现代工作系统和摄影机制之间的联系体现了当代人的思维,特别是在工业化水平高的国家:机器的优势,从工厂的专属工作环境设置的装配线,也就是追溯在最短的工效时间内、以最少的工作能耗获得最大的生产效益的系统和思维方式,已经进入到人类生活的各个层面,从体育到旅游、从科学到艺术,在每个领域插入典型的工业生产模式的连续性思维。插入到纪录现实的方面,最具有代表性的就是照相“机器”采集影像的作用。
《鹞索》重点关注了项目报建前期的工作主题,它主要集中在了国家地理坐标系的引入,前期索道的上下站房以及各支架点的选点、地质、地勘及其为环境评估所做的工作,间接目的是保证大量游客参观的安全条件。摄影师本人参与该项目的身份不仅仅是记录者,同时也是负责人:实际上项目经过了许多次论证及报批,然而最终未获建设部批准。
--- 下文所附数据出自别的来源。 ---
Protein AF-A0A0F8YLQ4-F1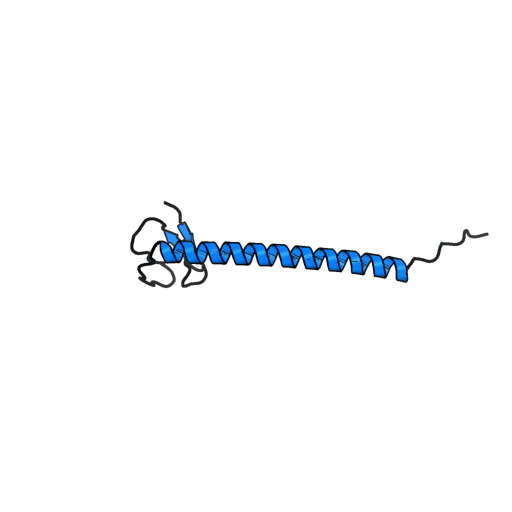 (afdb_monomer)

Foldseek 3Di:
DDKDADVVVPRPFIWDPDDQWTQTPVVRDTDRPDVVNVVVVVVVVVVVVVVVVVVVVVVVVVVVVVVVVVCVVPPPPPPDPDD

Nearest PDB structures (foldseek):
  4bts-assembly1_B9  TM=4.344E-01  e=3.046E-01  Tetrahymena thermophila
  4v5o-assembly2_B9  TM=4.190E-01  e=2.501E+00  Tetrahymena thermophila
  7syl-assembly1_g  TM=5.120E-01  e=7.169E+00  Oryctolagus cuniculus

Structure (mmCIF, N/CA/C/O backbone):
data_AF-A0A0F8YLQ4-F1
#
_entry.id   AF-A0A0F8YLQ4-F1
#
loop_
_atom_site.group_PDB
_atom_site.id
_atom_site.type_symbol
_atom_site.label_atom_id
_atom_site.label_alt_id
_atom_site.label_comp_id
_atom_site.label_asym_id
_atom_site.label_entity_id
_atom_site.label_seq_id
_atom_site.pdbx_PDB_ins_code
_atom_site.Cartn_x
_atom_site.Cartn_y
_atom_site.Cartn_z
_atom_site.occupancy
_atom_site.B_iso_or_equiv
_atom_site.auth_seq_id
_atom_site.auth_comp_id
_atom_site.auth_asym_id
_atom_site.auth_atom_id
_atom_site.pdbx_PDB_model_num
ATOM 1 N N . MET A 1 1 ? -6.761 13.028 21.492 1.00 62.28 1 MET A N 1
ATOM 2 C CA . MET A 1 1 ? -7.525 11.922 20.871 1.00 62.28 1 MET A CA 1
ATOM 3 C C . MET A 1 1 ? -7.313 11.993 19.373 1.00 62.28 1 MET A C 1
ATOM 5 O O . MET A 1 1 ? -7.370 13.093 18.836 1.00 62.28 1 MET A O 1
ATOM 9 N N . LYS A 1 2 ? -6.977 10.876 18.723 1.00 67.06 2 LYS A N 1
ATOM 10 C CA . LYS A 1 2 ? -6.732 10.842 17.273 1.00 67.06 2 LYS A CA 1
ATOM 11 C C . LYS A 1 2 ? -7.979 10.334 16.566 1.00 67.06 2 LYS A C 1
ATOM 13 O O . LYS A 1 2 ? -8.600 9.391 17.037 1.00 67.06 2 LYS A O 1
ATOM 18 N N . THR A 1 3 ? -8.345 10.943 15.449 1.00 70.81 3 THR A N 1
ATOM 19 C CA . THR A 1 3 ? -9.420 10.428 14.598 1.00 70.81 3 THR A CA 1
ATOM 20 C C . THR A 1 3 ? -8.792 9.557 13.517 1.00 70.81 3 THR A C 1
ATOM 22 O O . THR A 1 3 ? -7.858 9.993 12.847 1.00 70.81 3 THR A O 1
ATOM 25 N N . VAL A 1 4 ? -9.276 8.329 13.361 1.00 72.62 4 VAL A N 1
ATOM 26 C CA . VAL A 1 4 ? -8.804 7.377 12.348 1.00 72.62 4 VAL A CA 1
ATOM 27 C C . VAL A 1 4 ? -9.940 7.008 11.399 1.00 72.62 4 VAL A C 1
ATOM 29 O O . VAL A 1 4 ? -11.118 7.166 11.722 1.00 72.62 4 VAL A O 1
ATOM 32 N N . ASN A 1 5 ? -9.588 6.541 10.205 1.00 74.38 5 ASN A N 1
ATOM 33 C CA . ASN A 1 5 ? -10.563 6.102 9.212 1.00 74.38 5 ASN A CA 1
ATOM 34 C C . ASN A 1 5 ? -11.281 4.836 9.695 1.00 74.38 5 ASN A C 1
ATOM 36 O O . ASN A 1 5 ? -10.666 3.925 10.245 1.00 74.38 5 ASN A O 1
ATOM 40 N N . CYS A 1 6 ? -12.593 4.770 9.485 1.00 73.38 6 CYS A N 1
ATOM 41 C CA . CYS A 1 6 ? -13.396 3.624 9.876 1.00 73.38 6 CYS A CA 1
ATOM 42 C C . CYS A 1 6 ? -13.107 2.427 8.965 1.00 73.38 6 CYS A C 1
ATOM 44 O O . CYS A 1 6 ? -13.344 2.458 7.756 1.00 73.38 6 CYS A O 1
ATOM 46 N N . TYR A 1 7 ? -12.623 1.349 9.574 1.00 70.19 7 TYR A N 1
ATOM 47 C CA . TYR A 1 7 ? -12.228 0.123 8.883 1.00 70.19 7 TYR A CA 1
ATOM 48 C C . TYR A 1 7 ? -13.419 -0.609 8.246 1.00 70.19 7 TYR A C 1
ATOM 50 O O . TYR A 1 7 ? -13.279 -1.235 7.198 1.00 70.19 7 TYR A O 1
ATOM 58 N N . THR A 1 8 ? -14.614 -0.487 8.828 1.00 72.56 8 THR A N 1
ATOM 59 C CA . THR A 1 8 ? -15.825 -1.173 8.360 1.00 72.56 8 THR A CA 1
ATOM 60 C C . THR A 1 8 ? -16.401 -0.565 7.091 1.00 72.56 8 THR A C 1
ATOM 62 O O . THR A 1 8 ? -16.829 -1.297 6.203 1.00 72.56 8 THR A O 1
ATOM 65 N N . CYS A 1 9 ? -16.347 0.759 6.951 1.00 72.12 9 CYS A N 1
ATOM 66 C CA . CYS A 1 9 ? -16.730 1.440 5.718 1.00 72.12 9 CYS A CA 1
ATOM 67 C C . CYS A 1 9 ? -15.523 1.818 4.855 1.00 72.12 9 CYS A C 1
ATOM 69 O O . CYS A 1 9 ? -15.605 2.767 4.088 1.00 72.12 9 CYS A O 1
ATOM 71 N N . ARG A 1 10 ? -14.387 1.113 4.973 1.00 68.75 10 ARG A N 1
ATOM 72 C CA . ARG A 1 10 ? -13.189 1.350 4.141 1.00 68.75 10 ARG A CA 1
ATOM 73 C C . ARG A 1 10 ? -12.741 2.826 4.095 1.00 68.75 10 ARG A C 1
ATOM 75 O O . ARG A 1 10 ? -12.197 3.278 3.093 1.00 68.75 10 ARG A O 1
ATOM 82 N N . GLY A 1 11 ? -12.967 3.571 5.176 1.00 67.94 11 GLY A N 1
ATOM 83 C CA . GLY A 1 11 ? -12.586 4.975 5.316 1.00 67.94 11 GLY A CA 1
ATOM 84 C C . GLY A 1 11 ? -13.610 6.020 4.870 1.00 67.94 11 GLY A C 1
ATOM 85 O O . GLY A 1 11 ? -13.281 7.199 4.924 1.00 67.94 11 GLY A O 1
ATOM 86 N N . TYR A 1 12 ? -14.844 5.649 4.503 1.00 73.81 12 TYR A N 1
ATOM 87 C CA . TYR A 1 12 ? -15.906 6.637 4.219 1.00 73.81 12 TYR A CA 1
ATOM 88 C C . TYR A 1 12 ? -16.346 7.445 5.448 1.00 73.81 12 TYR A C 1
ATOM 90 O O . TYR A 1 12 ? -16.908 8.528 5.317 1.00 73.81 12 TYR A O 1
ATOM 98 N N . GLY A 1 13 ? -16.095 6.930 6.648 1.00 73.88 13 GLY A N 1
ATOM 99 C CA . GLY A 1 13 ? -16.337 7.628 7.901 1.00 73.88 13 GLY A CA 1
ATOM 100 C C . GLY A 1 13 ? -15.114 7.590 8.799 1.00 73.88 13 GLY A C 1
ATOM 101 O O . GLY A 1 13 ? -14.142 6.882 8.534 1.00 73.88 13 GLY A O 1
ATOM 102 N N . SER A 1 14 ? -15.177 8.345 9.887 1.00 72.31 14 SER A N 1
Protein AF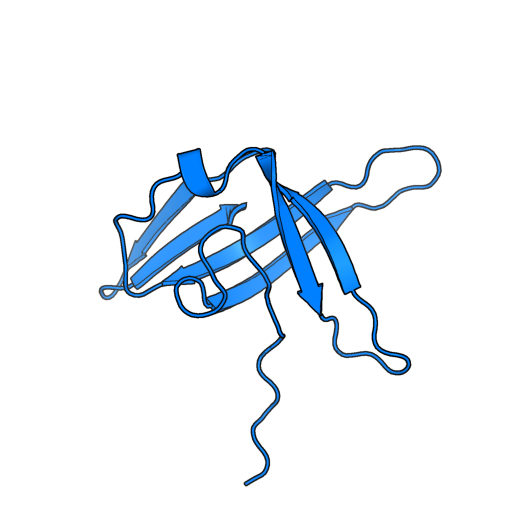-A0A435ZV40-F1 (afdb_monomer_lite)

Structure (mmCIF, N/CA/C/O backbone):
data_AF-A0A435ZV40-F1
#
_entry.id   AF-A0A435ZV40-F1
#
loop_
_atom_site.group_PDB
_atom_site.id
_atom_site.type_symbol
_atom_site.label_atom_id
_atom_site.label_alt_id
_atom_site.label_comp_id
_atom_site.label_asym_id
_atom_site.label_entity_id
_atom_site.label_seq_id
_atom_site.pdbx_PDB_ins_code
_atom_site.Cartn_x
_atom_site.Cartn_y
_atom_site.Cartn_z
_atom_site.occupancy
_atom_site.B_iso_or_equiv
_atom_site.auth_seq_id
_atom_site.auth_comp_id
_atom_site.auth_asym_id
_atom_site.auth_atom_id
_atom_site.pdbx_PDB_model_num
ATOM 1 N N . MET A 1 1 ? 17.636 -13.869 20.087 1.00 38.41 1 MET A N 1
ATOM 2 C CA . MET A 1 1 ? 16.991 -14.329 18.843 1.00 38.41 1 MET A CA 1
ATOM 3 C C . MET A 1 1 ? 17.029 -13.159 17.879 1.00 38.41 1 MET A C 1
ATOM 5 O O . MET A 1 1 ? 16.576 -12.096 18.292 1.00 38.41 1 MET A O 1
ATOM 9 N N . PRO A 1 2 ? 17.662 -13.249 16.702 1.00 41.97 2 PRO A N 1
ATOM 10 C CA . PRO A 1 2 ? 17.598 -12.141 15.758 1.00 41.97 2 PRO A CA 1
ATOM 11 C C . PRO A 1 2 ? 16.142 -12.018 15.292 1.00 41.97 2 PRO A C 1
ATOM 13 O O . PRO A 1 2 ? 15.540 -13.037 14.975 1.00 41.97 2 PRO A O 1
ATOM 16 N N . ASN A 1 3 ? 15.573 -10.807 15.326 1.00 48.66 3 ASN A N 1
ATOM 17 C CA . ASN A 1 3 ? 14.248 -10.506 14.774 1.00 48.66 3 ASN A CA 1
ATOM 18 C C . ASN A 1 3 ? 14.125 -11.162 13.390 1.00 48.66 3 ASN A C 1
ATOM 20 O O . ASN A 1 3 ? 14.806 -10.726 12.457 1.00 48.66 3 ASN A O 1
ATOM 24 N N . GLU A 1 4 ? 13.284 -12.192 13.266 1.00 52.88 4 GLU A N 1
ATOM 25 C CA . GLU A 1 4 ? 12.768 -12.638 11.972 1.00 52.88 4 GLU A CA 1
ATOM 26 C C . GLU A 1 4 ? 12.204 -11.395 11.287 1.00 52.88 4 GLU A C 1
ATOM 28 O O . GLU A 1 4 ? 11.353 -10.692 11.837 1.00 52.88 4 GLU A O 1
ATOM 33 N N . ARG A 1 5 ? 12.824 -11.013 10.170 1.00 58.78 5 ARG A N 1
ATOM 34 C CA . ARG A 1 5 ? 12.674 -9.684 9.583 1.00 58.78 5 ARG A CA 1
ATOM 35 C C . ARG A 1 5 ? 11.249 -9.529 9.065 1.00 58.78 5 ARG A C 1
ATOM 37 O O . ARG A 1 5 ? 10.924 -10.045 8.004 1.00 58.78 5 ARG A O 1
ATOM 44 N N . ALA A 1 6 ? 10.422 -8.784 9.791 1.00 66.69 6 ALA A N 1
ATOM 45 C CA . ALA A 1 6 ? 9.177 -8.274 9.240 1.00 66.69 6 ALA A CA 1
ATOM 46 C C . ALA A 1 6 ? 9.500 -7.483 7.960 1.00 66.69 6 ALA A C 1
ATOM 48 O O . ALA A 1 6 ? 10.356 -6.594 7.972 1.00 66.69 6 ALA A O 1
ATOM 49 N N . THR A 1 7 ? 8.850 -7.836 6.851 1.00 80.88 7 THR A N 1
ATOM 50 C CA . THR A 1 7 ? 8.892 -7.083 5.594 1.00 80.88 7 THR A CA 1
ATOM 51 C C . THR A 1 7 ? 8.612 -5.608 5.880 1.00 80.88 7 THR A C 1
ATOM 53 O O . THR A 1 7 ? 7.573 -5.268 6.447 1.00 80.88 7 THR A O 1
ATOM 56 N N . VAL A 1 8 ? 9.531 -4.716 5.499 1.00 88.81 8 VAL A N 1
ATOM 57 C CA . VAL A 1 8 ? 9.336 -3.278 5.712 1.00 88.81 8 VAL A CA 1
ATOM 58 C C . VAL A 1 8 ? 8.297 -2.765 4.724 1.00 88.81 8 VAL A C 1
ATOM 60 O O . VAL A 1 8 ? 8.464 -2.878 3.508 1.00 88.81 8 VAL A O 1
ATOM 63 N N . VAL A 1 9 ? 7.247 -2.150 5.259 1.00 92.69 9 VAL A N 1
ATOM 64 C CA . VAL A 1 9 ? 6.173 -1.530 4.489 1.00 92.69 9 VAL A CA 1
ATOM 65 C C . VAL A 1 9 ? 6.096 -0.038 4.781 1.00 92.69 9 VAL A C 1
ATOM 67 O O . VAL A 1 9 ? 6.198 0.405 5.923 1.00 92.69 9 VAL A O 1
ATOM 70 N N . ARG A 1 10 ? 5.945 0.759 3.725 1.00 95.12 10 ARG A N 1
ATOM 71 C CA . ARG A 1 10 ? 5.733 2.204 3.808 1.00 95.12 10 AR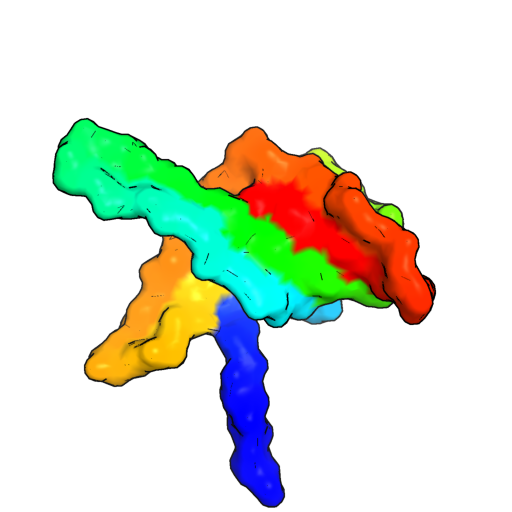G A CA 1
ATOM 72 C C . ARG A 1 10 ? 4.410 2.535 3.152 1.00 95.12 10 ARG A C 1
ATOM 74 O O . ARG A 1 10 ? 4.289 2.399 1.937 1.00 95.12 10 ARG A O 1
ATOM 81 N N . THR A 1 11 ? 3.449 2.961 3.962 1.00 96.25 11 THR A N 1
ATOM 82 C CA . THR A 1 11 ? 2.112 3.356 3.513 1.0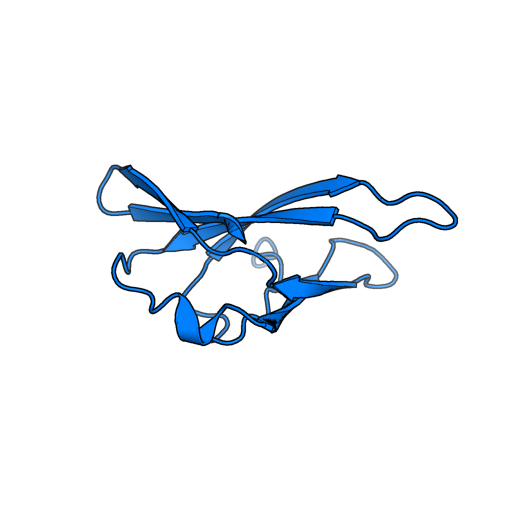0 96.25 11 THR A CA 1
ATOM 83 C C . THR A 1 11 ? 1.896 4.860 3.732 1.00 96.25 11 THR A C 1
ATOM 85 O O . THR A 1 11 ? 2.579 5.452 4.577 1.00 96.25 11 THR A O 1
ATOM 88 N N . PRO A 1 12 ? 0.930 5.483 3.037 1.00 96.12 12 PRO A N 1
ATOM 89 C CA . PRO A 1 12 ? 0.540 6.874 3.277 1.00 96.12 12 PRO A CA 1
ATOM 90 C C . PRO A 1 12 ? 0.056 7.160 4.708 1.00 96.12 12 PRO A C 1
ATOM 92 O O . PRO A 1 12 ? 0.212 8.278 5.194 1.00 96.12 12 PRO A O 1
ATOM 95 N N . VAL A 1 13 ? -0.503 6.157 5.396 1.00 94.25 13 VAL A N 1
ATOM 96 C CA . VAL A 1 13 ? -1.024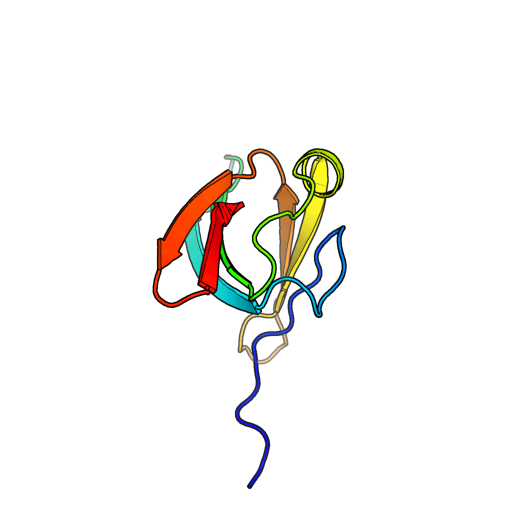 6.282 6.771 1.00 94.25 13 VAL A CA 1
ATOM 97 C C . VAL A 1 13 ? -0.002 5.892 7.847 1.00 94.25 13 VAL A C 1
ATOM 99 O O . VAL A 1 13 ? -0.311 5.931 9.034 1.00 94.25 13 VAL A O 1
ATOM 102 N N . GLY A 1 14 ? 1.231 5.560 7.452 1.00 88.31 14 GLY A N 1
ATOM 103 C CA . GLY A 1 14 ? 2.314 5.148 8.349 1.00 88.31 14 GLY A CA 1
ATOM 104 C C . GLY A 1 14 ? 2.558 3.634 8.368 1.00 88.31 14 GLY A C 1
ATOM 105 O O . GLY A 1 14 ? 1.724 2.833 7.948 1.00 88.31 14 GLY A O 1
ATOM 106 N N . SER A 1 15 ? 3.741 3.228 8.832 1.00 80.56 15 SER A N 1
ATOM 107 C CA . SER A 1 15 ? 4.180 1.821 8.859 1.00 80.56 15 SER A CA 1
ATOM 108 C C . SER A 1 15 ? 3.549 0.991 9.976 1.00 80.56 15 SER A C 1
ATOM 110 O O . SER A 1 15 ? 3.475 -0.224 9.852 1.00 80.56 15 SER A O 1
ATOM 112 N N . GLU A 1 16 ? 3.084 1.632 11.050 1.00 86.19 16 GLU A N 1
ATOM 113 C CA . GLU A 1 16 ? 2.650 0.931 12.268 1.00 86.19 16 GLU A CA 1
ATOM 114 C C . GLU A 1 16 ? 1.170 0.519 12.248 1.00 86.19 16 GLU A C 1
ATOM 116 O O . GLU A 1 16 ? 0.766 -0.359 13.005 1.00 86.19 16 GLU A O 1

陈生平面对武陵源大众旅游业的蓬勃发展并不处于绝对谴责的态度;因为除了部分被破坏了的原始环境和该地区的宁静之外,大量游客的到来也给1978年前还处于封闭的地区带来了经济高速的发展优势。另外,陈生平本人作为从业者和负责人也参与了这些项目中的一部分工作。 因此他的影像并不出发于赞成或者反对这种现象的立场,而是关注于描述分析他自身参与项目工程现象的许多方面,他并不像其他景区的从业者,只是享受经济成果,而不太关注环境的变化:他一直在这两种态度之间摇摆纠结犹豫:这种矛盾是他影像的原始出发点之一。 《黄索》关注改建第一条索道的工作人员、工程师、运输人员、厨师、值班警察和经理父子,直到准备检票的验票人和游客。主题被拍摄的背景是工作场景,经常选择拍摄的时刻是日常的生活场景,例如午餐、打牌和公司会议:陈生平有机会长期地进入到这些私密的工作与生活场所,并且能够在这个空间中完全自由地拍摄,证明了摄影师与那些与他一起参与索道改建的工程师和受益者们所具有的亲密联系。 这一元素与叙述的视觉结构,使得以客观再现现实为目的的纪实摄影总是受到主观因素的限制,例如摄影师的社会地位、他对拍摄主题的看法、使用的照相机类型,以及专门用于准备拍摄研究的时间等。这些元素使得摄影成为被摄影师思维所引导的媒介:摄影师有权力选择架构、光线和观念的处理、排除或包括某些现实中的元素:他扮演的不是能忠实地再现真相的“复制”机器的角色,而是在特定的焦点上选择描绘出他所理解的现实中的一种特许视角与自我写照。
摄影师的镜头除了专注人们之外,还特意关心技术和现代建筑进入大自然世界创造出来的几何形象:陈生平图像的构成寻找把空间区分为几个层次的结构直线。这种直线由地平线、钢铁架组合延伸排列的长线、水泥的凹凸台柱而勾勒出来,在景观空间当中形成三角形和不规则的形状。同样,图像的对角线也被各种金属管、容器的侧面、各种工具所强调;圆形的电线卷与允许索道运动的机器,传递出一种工业化建设与生产改造的环境冲突的气氛。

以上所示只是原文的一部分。